Local Rule 7(4)(b)(5) Motions
• 5 required sections
• 7(5)(b)(1)- specific relief
EX Florence Landis Motion
• Why aren't evidentiary documents attached? ER 201 Judicial Notice
• 7(5)(b)(6)- Page limit
• Either party may file a motion- other party Reply
• Proposed Order - draft order for motion you wish to have granted, Judge will sign.

• How many days? "Five days" = five calendar days, "five court days"= five court days
• "one week" = what does that mean? go to website, call clerk, find out! (probably seven calendar days, or five court days)
• Furlough Days- courts closed due to budget cuts
• Need enough time before trial to have your motions heard

• Motion for Reconsideration KCLR 7(6)
➢ KCLR 59 anytime a judge "screws up", you can file within 10 days for motion to reconsider, which asks judge to correct mistake. Requires:
• Newly discovered evidence- something that has come to light since the judge ruled.
• And WHY you didn't have the evidence previously
• If judge finds the motion meritorious, the other side may file an opposition, do not file one automatically.

(If you can't find what you're looking for under Local Rule- Check corresponding CR)

P 194
Motions-
• Speaking Motions- motions made during trial
• Dispositive Motions- motions that will dispose of something
• Why are motions not pleadings? Pleadings frame the issues; motions are micro-examinations of intricacies of case.
• Number of Motions is Infinite
• "Moving Party"- the party making the motion
• "Responding Party"- the other side
• Memorandum of Points & Authorities- "Memo of P's and A's"
• KCLR 7(5)(b) Form of Motion and Responsive Pleadings
➢ Combined with Memo into one document
Declaration vs. Affidavit
• Declaration- statement under penalty of perjury (most often used)
• Affidavit- notarized statement
• Filing- same as pleadings, one to court, one to opposing party, one to judge.
• Oral Arguments are becoming a rarity.
• Proposed Order Required-Bring it with you, judge can tweak if necessary.
• Notice- you can always give MORE time. Professional courtesy- dictates that you clear the date with the other party.
• Tentative Rulings- in some places, on heavily congested court days, call in phone line will let you know what Judges tentative rulings are the night before. Others will let you know day of. Intended to shorten amount of oral argument time.
• Sanctions- when you file motions/oppositions in bad faith, you will not only lose, but be sanctioned as well.
• You can file a motion for anything- EX "motion to knock it off"

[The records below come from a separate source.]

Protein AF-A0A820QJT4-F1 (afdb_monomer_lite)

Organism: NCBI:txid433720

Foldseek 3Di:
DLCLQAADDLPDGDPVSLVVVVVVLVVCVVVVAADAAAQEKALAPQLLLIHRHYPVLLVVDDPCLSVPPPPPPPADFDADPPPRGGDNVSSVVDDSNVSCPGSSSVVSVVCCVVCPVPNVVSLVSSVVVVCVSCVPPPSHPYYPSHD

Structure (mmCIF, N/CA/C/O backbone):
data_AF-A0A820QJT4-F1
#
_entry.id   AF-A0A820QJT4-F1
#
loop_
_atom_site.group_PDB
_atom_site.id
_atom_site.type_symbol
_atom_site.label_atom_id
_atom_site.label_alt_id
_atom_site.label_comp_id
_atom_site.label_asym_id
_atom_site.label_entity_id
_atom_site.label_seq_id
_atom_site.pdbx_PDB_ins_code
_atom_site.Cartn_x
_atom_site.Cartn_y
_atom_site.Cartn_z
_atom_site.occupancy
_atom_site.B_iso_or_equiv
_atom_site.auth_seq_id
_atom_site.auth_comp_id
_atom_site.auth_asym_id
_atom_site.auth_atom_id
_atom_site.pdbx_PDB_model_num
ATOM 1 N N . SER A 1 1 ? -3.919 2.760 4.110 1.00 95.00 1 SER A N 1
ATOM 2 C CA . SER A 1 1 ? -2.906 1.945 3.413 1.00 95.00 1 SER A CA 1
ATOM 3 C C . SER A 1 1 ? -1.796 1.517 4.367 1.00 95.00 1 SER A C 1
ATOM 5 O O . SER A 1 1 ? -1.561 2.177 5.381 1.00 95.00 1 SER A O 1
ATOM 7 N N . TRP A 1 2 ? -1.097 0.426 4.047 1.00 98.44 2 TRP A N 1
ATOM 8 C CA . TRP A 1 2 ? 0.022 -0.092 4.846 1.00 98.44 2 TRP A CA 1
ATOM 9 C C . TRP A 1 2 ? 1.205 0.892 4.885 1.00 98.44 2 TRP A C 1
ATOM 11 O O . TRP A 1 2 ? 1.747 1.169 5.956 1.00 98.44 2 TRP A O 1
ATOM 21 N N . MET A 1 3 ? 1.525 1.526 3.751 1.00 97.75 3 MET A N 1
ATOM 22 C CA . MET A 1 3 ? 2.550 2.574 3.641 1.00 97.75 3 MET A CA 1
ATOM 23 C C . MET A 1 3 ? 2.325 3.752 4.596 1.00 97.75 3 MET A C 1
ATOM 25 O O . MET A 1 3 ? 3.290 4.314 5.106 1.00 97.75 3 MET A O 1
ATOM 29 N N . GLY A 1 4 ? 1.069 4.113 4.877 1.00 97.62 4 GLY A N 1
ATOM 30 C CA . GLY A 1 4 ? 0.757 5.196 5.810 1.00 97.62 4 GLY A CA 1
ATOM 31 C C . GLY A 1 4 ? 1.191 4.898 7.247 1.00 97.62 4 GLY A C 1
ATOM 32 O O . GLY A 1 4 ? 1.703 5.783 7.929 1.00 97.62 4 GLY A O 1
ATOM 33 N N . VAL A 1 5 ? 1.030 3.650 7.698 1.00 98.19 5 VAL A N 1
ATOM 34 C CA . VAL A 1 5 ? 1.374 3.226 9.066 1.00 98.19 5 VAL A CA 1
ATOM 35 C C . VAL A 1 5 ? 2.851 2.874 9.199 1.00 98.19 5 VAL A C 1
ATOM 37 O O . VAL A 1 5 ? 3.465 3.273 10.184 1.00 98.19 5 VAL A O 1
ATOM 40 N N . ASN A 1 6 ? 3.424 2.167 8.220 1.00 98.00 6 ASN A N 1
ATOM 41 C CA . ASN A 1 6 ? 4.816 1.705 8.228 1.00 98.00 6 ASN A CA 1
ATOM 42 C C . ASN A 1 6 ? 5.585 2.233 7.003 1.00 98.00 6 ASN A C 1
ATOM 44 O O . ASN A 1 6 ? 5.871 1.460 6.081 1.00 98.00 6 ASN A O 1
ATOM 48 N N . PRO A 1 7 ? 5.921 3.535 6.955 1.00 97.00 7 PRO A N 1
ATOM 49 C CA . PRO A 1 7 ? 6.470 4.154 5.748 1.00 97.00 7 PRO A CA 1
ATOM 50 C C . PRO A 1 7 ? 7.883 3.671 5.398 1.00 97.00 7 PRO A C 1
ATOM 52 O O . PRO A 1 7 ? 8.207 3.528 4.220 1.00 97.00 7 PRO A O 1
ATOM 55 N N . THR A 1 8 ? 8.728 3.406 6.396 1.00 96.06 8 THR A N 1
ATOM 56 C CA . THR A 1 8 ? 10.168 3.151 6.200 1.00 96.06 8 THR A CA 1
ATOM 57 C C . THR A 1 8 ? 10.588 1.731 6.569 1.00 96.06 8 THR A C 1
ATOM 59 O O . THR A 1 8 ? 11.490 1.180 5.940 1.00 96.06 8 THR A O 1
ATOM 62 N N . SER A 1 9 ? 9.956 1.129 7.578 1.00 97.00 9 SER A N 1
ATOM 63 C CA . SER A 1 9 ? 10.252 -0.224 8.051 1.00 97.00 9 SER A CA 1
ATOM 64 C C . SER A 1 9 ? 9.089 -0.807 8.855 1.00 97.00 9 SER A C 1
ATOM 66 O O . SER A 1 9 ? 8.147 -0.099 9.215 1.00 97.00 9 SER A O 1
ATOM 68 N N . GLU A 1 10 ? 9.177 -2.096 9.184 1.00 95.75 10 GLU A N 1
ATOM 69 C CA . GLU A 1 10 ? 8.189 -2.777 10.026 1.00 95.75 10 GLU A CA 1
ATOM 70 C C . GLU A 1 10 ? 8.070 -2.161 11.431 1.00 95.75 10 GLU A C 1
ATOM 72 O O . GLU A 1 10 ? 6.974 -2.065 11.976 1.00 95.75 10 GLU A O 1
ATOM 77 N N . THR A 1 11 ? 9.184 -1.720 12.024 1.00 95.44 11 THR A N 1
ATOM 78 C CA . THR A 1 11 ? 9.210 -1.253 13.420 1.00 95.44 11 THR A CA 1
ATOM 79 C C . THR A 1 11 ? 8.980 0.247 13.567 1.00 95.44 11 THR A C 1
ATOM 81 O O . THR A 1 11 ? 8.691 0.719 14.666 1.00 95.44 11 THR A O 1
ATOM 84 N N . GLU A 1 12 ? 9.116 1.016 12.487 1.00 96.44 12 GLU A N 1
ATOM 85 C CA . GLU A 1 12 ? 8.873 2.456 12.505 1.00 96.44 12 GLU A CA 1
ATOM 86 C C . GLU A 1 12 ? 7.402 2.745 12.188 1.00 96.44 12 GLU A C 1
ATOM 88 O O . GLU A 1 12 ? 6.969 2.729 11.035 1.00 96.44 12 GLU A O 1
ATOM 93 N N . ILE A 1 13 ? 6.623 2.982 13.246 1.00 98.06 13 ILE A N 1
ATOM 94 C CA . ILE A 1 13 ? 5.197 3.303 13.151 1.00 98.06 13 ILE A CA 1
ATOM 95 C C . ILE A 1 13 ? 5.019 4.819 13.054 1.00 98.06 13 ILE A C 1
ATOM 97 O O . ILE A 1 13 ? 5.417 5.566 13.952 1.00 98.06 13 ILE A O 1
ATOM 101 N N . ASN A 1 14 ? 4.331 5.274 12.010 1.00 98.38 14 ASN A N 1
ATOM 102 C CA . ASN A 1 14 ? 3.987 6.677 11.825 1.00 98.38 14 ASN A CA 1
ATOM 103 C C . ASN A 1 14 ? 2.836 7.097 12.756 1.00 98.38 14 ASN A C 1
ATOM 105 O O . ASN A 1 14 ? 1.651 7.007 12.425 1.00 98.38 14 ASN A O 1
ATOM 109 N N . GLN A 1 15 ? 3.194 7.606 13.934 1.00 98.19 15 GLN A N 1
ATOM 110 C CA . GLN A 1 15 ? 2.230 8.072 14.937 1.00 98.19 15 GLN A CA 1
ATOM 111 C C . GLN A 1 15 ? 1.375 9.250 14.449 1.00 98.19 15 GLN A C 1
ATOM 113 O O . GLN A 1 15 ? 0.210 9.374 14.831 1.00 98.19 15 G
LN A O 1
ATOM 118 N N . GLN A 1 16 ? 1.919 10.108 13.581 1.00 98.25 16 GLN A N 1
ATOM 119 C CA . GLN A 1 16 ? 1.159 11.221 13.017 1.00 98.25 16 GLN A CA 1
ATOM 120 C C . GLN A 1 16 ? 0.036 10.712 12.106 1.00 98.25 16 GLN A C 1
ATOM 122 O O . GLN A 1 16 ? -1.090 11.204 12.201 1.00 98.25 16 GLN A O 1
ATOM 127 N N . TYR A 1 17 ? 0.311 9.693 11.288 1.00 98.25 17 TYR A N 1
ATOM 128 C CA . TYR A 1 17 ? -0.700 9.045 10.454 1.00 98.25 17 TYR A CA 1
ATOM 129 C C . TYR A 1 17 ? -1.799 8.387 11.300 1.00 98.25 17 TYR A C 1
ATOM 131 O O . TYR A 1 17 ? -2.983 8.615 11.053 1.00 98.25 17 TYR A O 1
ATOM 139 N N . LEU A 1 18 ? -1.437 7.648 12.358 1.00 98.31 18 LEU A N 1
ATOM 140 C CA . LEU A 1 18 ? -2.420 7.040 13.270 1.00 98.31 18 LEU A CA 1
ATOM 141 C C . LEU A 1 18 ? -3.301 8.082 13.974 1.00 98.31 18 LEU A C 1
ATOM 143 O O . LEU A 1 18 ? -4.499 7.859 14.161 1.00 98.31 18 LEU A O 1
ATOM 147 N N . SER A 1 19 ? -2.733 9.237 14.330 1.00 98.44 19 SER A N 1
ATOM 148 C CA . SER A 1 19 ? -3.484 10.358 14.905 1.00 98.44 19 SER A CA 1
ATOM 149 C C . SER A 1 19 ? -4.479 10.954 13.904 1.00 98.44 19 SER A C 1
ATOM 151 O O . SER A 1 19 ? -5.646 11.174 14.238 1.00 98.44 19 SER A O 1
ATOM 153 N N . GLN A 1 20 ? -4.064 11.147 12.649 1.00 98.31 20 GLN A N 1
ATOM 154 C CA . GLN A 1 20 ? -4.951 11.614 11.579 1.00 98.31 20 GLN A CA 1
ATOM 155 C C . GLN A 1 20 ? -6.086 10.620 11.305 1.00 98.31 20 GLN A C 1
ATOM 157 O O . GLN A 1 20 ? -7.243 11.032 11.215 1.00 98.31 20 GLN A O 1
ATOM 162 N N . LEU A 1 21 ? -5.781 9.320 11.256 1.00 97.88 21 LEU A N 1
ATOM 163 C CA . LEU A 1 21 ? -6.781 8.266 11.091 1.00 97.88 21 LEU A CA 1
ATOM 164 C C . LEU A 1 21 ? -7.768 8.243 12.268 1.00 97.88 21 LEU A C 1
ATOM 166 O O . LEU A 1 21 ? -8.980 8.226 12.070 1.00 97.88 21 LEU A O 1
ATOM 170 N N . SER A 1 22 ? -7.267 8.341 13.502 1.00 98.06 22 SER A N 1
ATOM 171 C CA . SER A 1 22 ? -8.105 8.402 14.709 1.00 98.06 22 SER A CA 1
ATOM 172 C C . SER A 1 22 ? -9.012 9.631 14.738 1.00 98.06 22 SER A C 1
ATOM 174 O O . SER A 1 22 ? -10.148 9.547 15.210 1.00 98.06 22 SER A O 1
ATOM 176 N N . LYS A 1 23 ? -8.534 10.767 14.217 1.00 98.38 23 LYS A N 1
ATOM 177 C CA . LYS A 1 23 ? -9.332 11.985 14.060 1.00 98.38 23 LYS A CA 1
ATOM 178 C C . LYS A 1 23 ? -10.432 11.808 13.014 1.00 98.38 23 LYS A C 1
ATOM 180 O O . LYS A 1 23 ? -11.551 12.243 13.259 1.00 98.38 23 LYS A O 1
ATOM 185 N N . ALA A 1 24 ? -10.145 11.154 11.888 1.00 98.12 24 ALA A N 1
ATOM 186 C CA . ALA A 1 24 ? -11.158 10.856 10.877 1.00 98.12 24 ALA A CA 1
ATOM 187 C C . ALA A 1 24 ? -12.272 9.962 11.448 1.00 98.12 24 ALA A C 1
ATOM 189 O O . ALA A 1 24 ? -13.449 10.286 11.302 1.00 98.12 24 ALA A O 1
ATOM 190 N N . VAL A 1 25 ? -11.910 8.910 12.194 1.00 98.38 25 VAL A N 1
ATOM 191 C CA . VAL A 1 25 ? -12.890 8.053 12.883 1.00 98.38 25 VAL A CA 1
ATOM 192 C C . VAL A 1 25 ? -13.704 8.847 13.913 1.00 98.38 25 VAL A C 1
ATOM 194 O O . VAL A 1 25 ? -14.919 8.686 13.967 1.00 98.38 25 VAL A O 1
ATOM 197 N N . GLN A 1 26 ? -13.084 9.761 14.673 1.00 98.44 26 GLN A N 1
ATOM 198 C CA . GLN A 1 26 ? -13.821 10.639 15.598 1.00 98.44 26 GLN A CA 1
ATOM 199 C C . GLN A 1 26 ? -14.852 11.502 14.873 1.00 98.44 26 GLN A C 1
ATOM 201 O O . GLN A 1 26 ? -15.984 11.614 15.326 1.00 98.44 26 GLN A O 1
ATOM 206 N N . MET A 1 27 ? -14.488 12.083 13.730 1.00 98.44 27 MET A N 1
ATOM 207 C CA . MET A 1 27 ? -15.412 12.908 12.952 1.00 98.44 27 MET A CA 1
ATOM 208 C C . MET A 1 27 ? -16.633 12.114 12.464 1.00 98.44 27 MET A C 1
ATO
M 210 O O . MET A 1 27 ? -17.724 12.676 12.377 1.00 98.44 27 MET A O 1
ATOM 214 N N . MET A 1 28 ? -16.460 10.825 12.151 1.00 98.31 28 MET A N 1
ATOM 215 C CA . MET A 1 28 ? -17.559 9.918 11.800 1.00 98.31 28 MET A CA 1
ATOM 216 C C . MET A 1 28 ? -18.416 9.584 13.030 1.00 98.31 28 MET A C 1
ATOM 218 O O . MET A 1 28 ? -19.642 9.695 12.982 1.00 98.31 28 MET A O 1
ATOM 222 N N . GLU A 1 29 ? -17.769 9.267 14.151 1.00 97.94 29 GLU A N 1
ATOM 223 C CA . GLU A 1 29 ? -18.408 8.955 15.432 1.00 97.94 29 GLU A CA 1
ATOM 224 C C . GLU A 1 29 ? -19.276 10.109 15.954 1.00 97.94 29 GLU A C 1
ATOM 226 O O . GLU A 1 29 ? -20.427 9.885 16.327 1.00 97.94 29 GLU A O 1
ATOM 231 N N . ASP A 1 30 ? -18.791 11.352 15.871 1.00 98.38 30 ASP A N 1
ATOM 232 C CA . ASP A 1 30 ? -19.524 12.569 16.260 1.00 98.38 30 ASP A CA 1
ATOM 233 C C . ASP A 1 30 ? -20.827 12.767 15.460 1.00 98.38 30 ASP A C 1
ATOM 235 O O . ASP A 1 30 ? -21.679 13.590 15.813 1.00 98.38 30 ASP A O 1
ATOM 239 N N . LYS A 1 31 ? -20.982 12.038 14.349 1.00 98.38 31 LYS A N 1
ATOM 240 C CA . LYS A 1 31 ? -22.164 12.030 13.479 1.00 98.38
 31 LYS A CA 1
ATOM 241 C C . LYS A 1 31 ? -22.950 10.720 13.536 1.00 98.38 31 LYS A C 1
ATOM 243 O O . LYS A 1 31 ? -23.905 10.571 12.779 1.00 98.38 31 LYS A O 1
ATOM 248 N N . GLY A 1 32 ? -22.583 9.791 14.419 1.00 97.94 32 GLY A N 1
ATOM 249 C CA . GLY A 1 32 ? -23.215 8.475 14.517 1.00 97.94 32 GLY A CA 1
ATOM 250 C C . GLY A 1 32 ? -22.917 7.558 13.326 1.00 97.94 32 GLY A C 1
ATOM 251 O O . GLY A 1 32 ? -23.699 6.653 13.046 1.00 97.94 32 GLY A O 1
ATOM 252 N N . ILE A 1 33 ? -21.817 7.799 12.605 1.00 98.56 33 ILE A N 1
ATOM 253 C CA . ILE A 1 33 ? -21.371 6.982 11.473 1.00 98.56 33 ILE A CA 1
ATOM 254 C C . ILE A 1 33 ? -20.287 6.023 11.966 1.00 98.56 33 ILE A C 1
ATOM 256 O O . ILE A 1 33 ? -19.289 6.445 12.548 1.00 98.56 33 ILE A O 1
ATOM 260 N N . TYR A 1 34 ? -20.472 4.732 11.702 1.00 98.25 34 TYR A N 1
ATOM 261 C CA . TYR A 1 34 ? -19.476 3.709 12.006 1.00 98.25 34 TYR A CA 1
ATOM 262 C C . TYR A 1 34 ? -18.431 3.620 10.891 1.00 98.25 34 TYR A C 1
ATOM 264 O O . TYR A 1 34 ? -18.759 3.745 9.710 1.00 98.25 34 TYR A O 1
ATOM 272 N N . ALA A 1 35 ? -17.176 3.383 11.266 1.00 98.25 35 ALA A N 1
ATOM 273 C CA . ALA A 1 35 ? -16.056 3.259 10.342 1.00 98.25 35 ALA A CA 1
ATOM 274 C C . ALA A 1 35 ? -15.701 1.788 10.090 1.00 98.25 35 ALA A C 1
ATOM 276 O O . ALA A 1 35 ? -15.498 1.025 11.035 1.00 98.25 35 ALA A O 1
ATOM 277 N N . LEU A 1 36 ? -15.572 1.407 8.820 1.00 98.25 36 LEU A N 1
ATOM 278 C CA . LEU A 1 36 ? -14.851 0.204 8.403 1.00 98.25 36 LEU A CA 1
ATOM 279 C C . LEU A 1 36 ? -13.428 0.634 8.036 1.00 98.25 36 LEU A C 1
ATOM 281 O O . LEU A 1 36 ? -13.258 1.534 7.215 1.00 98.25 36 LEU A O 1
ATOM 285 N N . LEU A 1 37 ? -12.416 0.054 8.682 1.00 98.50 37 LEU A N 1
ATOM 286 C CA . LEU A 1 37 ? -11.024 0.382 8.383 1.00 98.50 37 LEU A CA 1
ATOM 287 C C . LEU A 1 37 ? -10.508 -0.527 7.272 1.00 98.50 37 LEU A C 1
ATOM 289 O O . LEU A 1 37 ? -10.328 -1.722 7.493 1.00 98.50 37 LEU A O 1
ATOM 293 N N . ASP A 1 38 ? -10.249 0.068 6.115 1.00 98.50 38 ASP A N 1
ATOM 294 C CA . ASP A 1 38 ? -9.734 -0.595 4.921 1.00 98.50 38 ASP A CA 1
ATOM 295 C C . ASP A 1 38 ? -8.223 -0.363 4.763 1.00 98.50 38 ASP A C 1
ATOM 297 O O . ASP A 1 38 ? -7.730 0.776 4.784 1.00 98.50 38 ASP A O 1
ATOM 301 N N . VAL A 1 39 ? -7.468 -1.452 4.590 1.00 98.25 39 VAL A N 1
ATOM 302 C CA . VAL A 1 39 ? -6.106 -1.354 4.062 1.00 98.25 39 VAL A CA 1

• Motion to Quash also known as Special Appearance
• Motion for Summary Judgment- CR 56
➢ If, after discovery, there is no factual dispute, either party may ask Judge for SJ, as a matter of law.
• CR 56c - 28 calendar days notice required for motion,
➢ 11 days for opposition
➢ 5 days for reply
• You may set motion for summary judgment at any time at least 14 days before trial
• When would you calendar your SJ deadline? Must be finished and FILED 42 days early, calendar 90 DAYS before trial!
• CR 56- no details as to page limitations
➢ Go to Local Rules
➢ You can ask for court permission to extend page limitation
• CR 56e
➢ Summary Judgment replaces trial, pleadings not sufficient, evidence must be submitted.

Always file a Reply?
• pro- Your argument will be last in Judges mind
• con- Judges don't want reiteration of motion

Notary- being a notary is extremely useful. You should become a notary.

p 207
Types of Motions
• Motion In Limine- Motion to limit evidence ER 403, always argued before trial.
• Motion for Judgment as a Matter of Law- mid-trial summary judgment
• Judgment Non Obstante Veredicto- JNOV Judge sets aside jury verdict and gives their own.
• Jury Nullification- Judge takes rights away from jury
• Motion for New Trial CR 59- Motion for reconsideration (many states require motion for new trial before appealing)
➢ Sometimes used as bargaining chip to force plaintiff to take less $ than awarded by jury.
➢ 10 days to file
• Motion to Tax Cost- filed by losing party to reduce cost bill.